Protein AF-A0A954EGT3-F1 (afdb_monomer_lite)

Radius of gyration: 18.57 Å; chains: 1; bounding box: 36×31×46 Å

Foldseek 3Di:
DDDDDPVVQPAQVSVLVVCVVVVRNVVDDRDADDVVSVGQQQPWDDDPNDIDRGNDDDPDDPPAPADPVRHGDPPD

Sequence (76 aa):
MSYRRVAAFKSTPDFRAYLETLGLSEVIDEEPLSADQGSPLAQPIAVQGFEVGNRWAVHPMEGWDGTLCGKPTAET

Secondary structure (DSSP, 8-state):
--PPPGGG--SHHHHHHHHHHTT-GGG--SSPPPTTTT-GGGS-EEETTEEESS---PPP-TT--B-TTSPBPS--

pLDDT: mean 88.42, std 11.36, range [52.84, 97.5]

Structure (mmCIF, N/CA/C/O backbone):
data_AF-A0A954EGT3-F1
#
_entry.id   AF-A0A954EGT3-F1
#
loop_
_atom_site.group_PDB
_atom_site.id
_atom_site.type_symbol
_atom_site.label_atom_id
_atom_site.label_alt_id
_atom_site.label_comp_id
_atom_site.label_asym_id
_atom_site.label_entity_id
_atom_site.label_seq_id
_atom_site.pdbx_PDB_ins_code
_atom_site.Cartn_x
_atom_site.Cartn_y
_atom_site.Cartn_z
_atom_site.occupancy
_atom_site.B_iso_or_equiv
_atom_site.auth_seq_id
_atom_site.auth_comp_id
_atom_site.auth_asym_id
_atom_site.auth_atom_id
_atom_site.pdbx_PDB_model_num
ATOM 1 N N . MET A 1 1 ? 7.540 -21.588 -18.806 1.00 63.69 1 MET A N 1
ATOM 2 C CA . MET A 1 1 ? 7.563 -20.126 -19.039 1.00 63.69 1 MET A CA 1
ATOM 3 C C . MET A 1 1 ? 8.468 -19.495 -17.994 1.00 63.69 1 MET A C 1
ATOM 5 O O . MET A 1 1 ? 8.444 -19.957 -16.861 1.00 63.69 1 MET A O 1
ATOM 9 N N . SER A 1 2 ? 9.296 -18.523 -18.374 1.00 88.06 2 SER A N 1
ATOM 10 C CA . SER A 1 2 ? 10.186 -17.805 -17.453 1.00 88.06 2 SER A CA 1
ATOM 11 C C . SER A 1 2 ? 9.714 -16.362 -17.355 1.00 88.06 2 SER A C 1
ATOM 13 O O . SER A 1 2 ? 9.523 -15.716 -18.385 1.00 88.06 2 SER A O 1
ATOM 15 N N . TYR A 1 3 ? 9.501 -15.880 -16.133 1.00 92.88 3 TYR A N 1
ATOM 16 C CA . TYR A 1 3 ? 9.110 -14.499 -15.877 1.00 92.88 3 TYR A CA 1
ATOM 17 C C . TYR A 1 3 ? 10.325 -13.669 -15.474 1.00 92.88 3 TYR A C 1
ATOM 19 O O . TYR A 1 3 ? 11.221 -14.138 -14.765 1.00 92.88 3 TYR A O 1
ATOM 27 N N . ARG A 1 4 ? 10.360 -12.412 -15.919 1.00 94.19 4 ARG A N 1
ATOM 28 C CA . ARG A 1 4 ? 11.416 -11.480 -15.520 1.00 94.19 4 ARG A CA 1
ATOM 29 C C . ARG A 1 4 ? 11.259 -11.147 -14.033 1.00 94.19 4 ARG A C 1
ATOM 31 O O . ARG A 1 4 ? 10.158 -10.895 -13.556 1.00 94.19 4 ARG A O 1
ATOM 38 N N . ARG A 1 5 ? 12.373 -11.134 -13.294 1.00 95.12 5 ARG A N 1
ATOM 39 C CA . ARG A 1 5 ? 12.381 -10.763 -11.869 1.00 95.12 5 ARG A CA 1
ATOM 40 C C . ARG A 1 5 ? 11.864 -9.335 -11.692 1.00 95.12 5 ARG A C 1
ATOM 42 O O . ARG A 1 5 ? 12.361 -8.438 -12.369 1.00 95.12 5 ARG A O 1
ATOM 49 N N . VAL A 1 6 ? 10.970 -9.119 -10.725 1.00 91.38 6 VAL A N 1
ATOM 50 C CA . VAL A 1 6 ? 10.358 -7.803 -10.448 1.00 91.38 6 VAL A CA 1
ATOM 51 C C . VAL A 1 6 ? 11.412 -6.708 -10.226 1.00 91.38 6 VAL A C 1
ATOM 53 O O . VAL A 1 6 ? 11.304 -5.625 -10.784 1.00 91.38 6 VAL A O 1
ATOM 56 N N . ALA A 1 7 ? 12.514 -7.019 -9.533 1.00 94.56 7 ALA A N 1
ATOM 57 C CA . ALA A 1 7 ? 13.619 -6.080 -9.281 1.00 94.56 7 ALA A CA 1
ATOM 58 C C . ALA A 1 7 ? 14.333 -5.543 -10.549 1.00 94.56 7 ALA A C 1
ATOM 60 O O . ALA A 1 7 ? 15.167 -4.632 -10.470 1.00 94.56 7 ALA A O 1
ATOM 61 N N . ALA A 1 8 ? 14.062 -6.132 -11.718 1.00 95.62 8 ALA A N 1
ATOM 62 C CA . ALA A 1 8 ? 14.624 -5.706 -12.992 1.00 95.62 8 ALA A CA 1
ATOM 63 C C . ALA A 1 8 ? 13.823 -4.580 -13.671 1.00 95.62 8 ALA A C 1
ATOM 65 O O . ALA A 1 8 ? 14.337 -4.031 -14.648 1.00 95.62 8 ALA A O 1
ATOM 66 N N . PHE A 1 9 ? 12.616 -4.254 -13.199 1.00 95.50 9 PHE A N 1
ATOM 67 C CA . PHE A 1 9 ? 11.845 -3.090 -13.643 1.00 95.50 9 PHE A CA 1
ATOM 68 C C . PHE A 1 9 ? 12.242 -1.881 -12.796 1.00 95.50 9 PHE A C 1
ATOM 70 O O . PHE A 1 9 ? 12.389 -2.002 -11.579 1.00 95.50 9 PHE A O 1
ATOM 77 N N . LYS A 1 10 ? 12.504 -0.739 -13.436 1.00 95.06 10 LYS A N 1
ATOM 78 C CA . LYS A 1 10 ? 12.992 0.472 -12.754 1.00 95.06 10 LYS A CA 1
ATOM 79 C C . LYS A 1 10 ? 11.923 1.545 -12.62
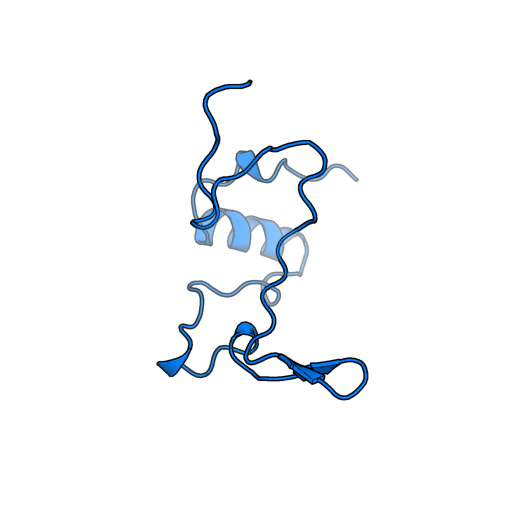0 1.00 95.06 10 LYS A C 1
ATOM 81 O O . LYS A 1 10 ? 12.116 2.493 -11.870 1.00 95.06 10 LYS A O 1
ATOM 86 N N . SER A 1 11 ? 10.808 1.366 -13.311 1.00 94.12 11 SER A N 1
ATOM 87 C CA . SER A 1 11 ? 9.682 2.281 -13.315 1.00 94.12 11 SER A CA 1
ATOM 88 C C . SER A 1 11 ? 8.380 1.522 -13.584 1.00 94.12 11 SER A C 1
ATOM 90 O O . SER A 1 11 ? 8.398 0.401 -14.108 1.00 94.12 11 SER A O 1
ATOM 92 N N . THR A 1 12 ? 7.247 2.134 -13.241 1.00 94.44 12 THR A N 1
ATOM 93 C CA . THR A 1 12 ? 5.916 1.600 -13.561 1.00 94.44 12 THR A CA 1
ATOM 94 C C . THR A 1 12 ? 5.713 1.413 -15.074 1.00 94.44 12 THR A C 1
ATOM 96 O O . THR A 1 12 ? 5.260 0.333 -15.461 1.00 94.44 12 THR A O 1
◆ ◆ ◆ ◆
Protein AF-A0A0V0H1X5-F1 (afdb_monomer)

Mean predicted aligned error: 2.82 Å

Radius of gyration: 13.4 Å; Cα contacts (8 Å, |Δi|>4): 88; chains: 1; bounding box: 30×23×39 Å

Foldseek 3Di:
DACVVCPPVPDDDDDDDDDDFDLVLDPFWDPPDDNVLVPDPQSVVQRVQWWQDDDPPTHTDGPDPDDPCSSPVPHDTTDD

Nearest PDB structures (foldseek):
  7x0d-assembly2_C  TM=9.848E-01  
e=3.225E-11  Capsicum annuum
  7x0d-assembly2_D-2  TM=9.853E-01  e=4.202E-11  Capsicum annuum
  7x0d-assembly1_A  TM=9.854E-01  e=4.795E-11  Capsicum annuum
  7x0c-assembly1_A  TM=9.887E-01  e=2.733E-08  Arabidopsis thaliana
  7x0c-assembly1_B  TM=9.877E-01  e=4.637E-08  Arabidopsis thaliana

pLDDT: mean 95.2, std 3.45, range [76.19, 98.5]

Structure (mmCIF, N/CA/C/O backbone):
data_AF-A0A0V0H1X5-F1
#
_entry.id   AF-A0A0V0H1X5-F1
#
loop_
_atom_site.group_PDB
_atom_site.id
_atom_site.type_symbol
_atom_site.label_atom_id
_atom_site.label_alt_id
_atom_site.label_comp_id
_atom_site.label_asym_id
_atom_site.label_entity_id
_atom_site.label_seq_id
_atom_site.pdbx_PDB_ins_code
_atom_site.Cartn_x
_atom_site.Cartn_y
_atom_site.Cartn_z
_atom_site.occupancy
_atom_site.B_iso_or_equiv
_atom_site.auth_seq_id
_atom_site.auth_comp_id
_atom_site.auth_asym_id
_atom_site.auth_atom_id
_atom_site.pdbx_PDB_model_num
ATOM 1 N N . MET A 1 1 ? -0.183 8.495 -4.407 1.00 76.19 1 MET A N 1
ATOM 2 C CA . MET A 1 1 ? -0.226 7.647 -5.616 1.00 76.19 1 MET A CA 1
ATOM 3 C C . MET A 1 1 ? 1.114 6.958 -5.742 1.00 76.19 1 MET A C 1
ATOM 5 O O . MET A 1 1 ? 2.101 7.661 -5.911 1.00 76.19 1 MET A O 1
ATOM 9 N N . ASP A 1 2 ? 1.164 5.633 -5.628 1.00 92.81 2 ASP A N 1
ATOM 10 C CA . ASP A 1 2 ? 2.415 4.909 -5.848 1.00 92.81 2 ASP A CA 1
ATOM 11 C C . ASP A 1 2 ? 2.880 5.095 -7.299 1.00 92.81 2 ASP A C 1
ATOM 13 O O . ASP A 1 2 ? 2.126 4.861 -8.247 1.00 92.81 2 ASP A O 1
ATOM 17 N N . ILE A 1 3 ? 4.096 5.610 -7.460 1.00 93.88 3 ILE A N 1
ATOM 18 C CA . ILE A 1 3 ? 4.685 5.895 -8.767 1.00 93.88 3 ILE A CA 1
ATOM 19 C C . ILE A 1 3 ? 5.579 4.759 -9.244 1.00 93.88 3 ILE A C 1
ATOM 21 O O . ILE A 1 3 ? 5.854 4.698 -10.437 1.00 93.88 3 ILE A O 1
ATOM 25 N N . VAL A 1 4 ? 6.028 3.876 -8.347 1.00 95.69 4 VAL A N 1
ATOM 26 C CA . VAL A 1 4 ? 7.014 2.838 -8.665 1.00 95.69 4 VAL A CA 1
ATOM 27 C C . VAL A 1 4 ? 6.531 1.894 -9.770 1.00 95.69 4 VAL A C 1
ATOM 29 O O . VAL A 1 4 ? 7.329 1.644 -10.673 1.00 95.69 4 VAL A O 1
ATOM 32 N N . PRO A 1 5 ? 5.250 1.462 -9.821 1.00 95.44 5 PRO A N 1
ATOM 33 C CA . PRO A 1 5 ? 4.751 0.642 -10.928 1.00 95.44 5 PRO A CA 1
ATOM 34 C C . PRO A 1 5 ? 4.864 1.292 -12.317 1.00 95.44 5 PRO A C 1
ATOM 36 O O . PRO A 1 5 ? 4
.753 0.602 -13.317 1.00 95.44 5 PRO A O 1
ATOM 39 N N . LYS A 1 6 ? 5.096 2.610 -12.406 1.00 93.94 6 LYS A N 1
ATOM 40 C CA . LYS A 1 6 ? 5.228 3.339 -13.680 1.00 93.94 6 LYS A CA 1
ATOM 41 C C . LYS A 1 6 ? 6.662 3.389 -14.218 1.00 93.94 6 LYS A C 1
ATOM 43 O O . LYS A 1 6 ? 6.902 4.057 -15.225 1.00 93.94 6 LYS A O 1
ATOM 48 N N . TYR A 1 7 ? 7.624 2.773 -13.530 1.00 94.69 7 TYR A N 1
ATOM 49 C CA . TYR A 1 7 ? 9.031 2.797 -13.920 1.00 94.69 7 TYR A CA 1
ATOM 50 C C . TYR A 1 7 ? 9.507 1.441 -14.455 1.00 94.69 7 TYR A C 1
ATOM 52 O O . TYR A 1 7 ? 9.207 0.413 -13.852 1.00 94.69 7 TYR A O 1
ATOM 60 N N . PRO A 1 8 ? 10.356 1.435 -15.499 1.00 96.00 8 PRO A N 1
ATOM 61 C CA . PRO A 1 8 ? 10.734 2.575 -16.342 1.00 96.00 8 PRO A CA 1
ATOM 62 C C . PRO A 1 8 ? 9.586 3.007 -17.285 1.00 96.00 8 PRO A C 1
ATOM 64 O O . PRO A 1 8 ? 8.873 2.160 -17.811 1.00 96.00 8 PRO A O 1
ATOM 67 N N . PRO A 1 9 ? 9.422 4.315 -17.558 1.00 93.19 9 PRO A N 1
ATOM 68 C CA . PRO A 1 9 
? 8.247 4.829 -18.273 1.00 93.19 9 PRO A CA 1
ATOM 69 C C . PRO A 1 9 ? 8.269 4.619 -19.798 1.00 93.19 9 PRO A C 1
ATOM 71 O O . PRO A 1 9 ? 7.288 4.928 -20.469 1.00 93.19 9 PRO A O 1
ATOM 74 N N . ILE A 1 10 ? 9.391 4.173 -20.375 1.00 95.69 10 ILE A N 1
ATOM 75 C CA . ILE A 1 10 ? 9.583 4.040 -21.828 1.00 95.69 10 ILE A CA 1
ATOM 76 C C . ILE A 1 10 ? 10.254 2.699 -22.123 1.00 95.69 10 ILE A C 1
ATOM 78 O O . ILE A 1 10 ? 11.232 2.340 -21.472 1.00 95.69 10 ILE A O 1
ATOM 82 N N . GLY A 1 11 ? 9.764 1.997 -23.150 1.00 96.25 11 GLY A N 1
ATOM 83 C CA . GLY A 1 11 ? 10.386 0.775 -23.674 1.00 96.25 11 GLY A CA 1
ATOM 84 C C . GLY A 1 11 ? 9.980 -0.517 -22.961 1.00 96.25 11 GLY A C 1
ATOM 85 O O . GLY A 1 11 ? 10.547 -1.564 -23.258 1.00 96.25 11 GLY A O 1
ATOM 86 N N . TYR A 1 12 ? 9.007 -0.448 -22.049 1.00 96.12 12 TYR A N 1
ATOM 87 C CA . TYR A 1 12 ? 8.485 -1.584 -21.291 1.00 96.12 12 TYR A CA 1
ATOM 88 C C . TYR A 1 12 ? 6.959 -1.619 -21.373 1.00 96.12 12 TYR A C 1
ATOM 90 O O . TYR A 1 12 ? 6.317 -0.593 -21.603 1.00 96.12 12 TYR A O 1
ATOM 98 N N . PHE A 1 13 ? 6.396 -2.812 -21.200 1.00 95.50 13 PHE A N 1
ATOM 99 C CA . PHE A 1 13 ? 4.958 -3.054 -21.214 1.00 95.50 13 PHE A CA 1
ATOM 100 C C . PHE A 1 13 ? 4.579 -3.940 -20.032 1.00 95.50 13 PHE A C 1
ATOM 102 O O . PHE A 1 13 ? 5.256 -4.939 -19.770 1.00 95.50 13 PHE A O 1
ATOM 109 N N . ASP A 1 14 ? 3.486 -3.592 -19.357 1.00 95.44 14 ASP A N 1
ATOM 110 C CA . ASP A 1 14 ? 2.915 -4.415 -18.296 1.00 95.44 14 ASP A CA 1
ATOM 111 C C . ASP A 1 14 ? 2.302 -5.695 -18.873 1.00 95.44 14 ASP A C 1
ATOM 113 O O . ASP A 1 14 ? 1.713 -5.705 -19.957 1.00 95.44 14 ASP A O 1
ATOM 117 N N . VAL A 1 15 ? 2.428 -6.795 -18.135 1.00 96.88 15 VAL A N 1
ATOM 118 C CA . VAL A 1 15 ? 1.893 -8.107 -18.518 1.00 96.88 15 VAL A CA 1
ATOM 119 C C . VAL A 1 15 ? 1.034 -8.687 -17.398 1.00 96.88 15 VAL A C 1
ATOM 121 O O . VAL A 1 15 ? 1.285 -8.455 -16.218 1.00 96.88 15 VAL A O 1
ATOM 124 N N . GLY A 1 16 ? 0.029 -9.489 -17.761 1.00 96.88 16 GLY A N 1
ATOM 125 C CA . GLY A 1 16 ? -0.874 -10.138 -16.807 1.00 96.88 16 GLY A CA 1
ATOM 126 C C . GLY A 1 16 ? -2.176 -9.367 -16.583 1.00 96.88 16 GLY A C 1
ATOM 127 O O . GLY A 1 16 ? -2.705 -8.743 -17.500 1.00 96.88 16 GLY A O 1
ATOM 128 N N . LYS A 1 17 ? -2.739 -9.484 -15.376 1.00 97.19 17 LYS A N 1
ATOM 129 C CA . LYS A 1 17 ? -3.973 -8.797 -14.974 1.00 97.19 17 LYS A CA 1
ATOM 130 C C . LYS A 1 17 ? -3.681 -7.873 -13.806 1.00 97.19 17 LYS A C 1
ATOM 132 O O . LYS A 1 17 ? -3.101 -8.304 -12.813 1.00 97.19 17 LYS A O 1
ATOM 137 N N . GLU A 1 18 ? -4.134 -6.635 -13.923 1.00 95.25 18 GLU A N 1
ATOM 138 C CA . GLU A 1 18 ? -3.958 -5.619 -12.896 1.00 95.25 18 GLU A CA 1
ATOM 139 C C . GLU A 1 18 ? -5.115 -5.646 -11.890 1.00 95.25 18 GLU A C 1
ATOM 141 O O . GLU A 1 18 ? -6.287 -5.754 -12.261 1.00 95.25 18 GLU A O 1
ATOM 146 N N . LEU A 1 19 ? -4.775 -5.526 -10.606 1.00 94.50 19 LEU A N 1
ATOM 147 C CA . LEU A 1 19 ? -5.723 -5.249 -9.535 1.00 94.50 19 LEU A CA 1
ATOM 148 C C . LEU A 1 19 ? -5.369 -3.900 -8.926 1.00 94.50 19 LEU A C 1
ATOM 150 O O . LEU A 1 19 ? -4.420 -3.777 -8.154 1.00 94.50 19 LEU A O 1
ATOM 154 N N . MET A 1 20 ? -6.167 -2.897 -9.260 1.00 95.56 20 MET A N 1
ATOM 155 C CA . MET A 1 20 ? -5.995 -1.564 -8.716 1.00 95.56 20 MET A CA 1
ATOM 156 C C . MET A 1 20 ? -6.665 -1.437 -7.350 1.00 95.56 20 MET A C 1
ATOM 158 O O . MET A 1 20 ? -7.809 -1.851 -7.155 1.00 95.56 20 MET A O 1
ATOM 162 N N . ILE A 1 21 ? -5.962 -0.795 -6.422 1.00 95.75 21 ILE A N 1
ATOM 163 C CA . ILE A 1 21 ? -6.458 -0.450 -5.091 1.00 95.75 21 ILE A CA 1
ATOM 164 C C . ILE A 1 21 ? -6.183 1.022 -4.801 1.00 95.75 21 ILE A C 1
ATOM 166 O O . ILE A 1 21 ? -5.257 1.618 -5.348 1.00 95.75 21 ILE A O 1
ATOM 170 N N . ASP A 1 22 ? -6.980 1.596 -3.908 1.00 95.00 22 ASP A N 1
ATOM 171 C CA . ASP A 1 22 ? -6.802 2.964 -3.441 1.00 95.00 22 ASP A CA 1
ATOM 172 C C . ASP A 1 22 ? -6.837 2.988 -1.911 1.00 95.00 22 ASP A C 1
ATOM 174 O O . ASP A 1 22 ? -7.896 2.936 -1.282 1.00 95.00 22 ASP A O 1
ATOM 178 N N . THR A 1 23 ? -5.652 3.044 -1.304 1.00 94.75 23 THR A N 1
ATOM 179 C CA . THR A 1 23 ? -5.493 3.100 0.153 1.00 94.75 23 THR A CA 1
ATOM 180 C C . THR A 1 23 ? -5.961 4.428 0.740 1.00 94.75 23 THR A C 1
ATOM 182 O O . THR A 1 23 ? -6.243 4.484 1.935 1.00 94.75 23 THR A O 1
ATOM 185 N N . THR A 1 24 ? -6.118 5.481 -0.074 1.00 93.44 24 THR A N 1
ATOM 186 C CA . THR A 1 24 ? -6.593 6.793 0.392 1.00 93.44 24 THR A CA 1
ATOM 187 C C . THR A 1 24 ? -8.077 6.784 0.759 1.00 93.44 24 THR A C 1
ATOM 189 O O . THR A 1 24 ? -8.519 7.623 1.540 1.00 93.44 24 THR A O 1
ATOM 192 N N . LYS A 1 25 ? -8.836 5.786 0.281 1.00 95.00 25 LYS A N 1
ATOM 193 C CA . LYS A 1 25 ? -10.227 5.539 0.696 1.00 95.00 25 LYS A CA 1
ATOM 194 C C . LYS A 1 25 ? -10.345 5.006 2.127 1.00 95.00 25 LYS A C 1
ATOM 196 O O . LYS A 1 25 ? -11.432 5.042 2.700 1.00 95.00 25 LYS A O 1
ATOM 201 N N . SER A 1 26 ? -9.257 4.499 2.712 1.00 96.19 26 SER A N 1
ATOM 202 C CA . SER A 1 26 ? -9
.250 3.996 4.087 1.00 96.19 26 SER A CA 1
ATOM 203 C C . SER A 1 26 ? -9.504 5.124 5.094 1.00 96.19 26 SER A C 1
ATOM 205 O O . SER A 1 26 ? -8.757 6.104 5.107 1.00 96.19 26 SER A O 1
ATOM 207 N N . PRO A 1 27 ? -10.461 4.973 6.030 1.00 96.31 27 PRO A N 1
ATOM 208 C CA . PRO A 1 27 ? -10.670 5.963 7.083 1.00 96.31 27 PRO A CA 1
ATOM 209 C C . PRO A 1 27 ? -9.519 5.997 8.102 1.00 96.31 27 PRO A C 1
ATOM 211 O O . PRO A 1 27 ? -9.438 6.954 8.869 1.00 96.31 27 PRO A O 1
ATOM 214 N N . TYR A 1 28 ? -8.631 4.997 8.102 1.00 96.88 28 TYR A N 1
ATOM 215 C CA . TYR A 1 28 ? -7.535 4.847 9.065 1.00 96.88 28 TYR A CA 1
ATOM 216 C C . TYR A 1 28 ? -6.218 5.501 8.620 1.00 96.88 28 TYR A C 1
◆ ◆ ◆ ◆
EXERCISE GOAL: Filter the entries above down to the lines containing the word "Protein".

EXERCISE SOLUTION:
Protein AF-A0A954EGT3-F1 (afdb_monomer_lite)
Protein AF-A0A0V0H1X5-F1 (afdb_monomer)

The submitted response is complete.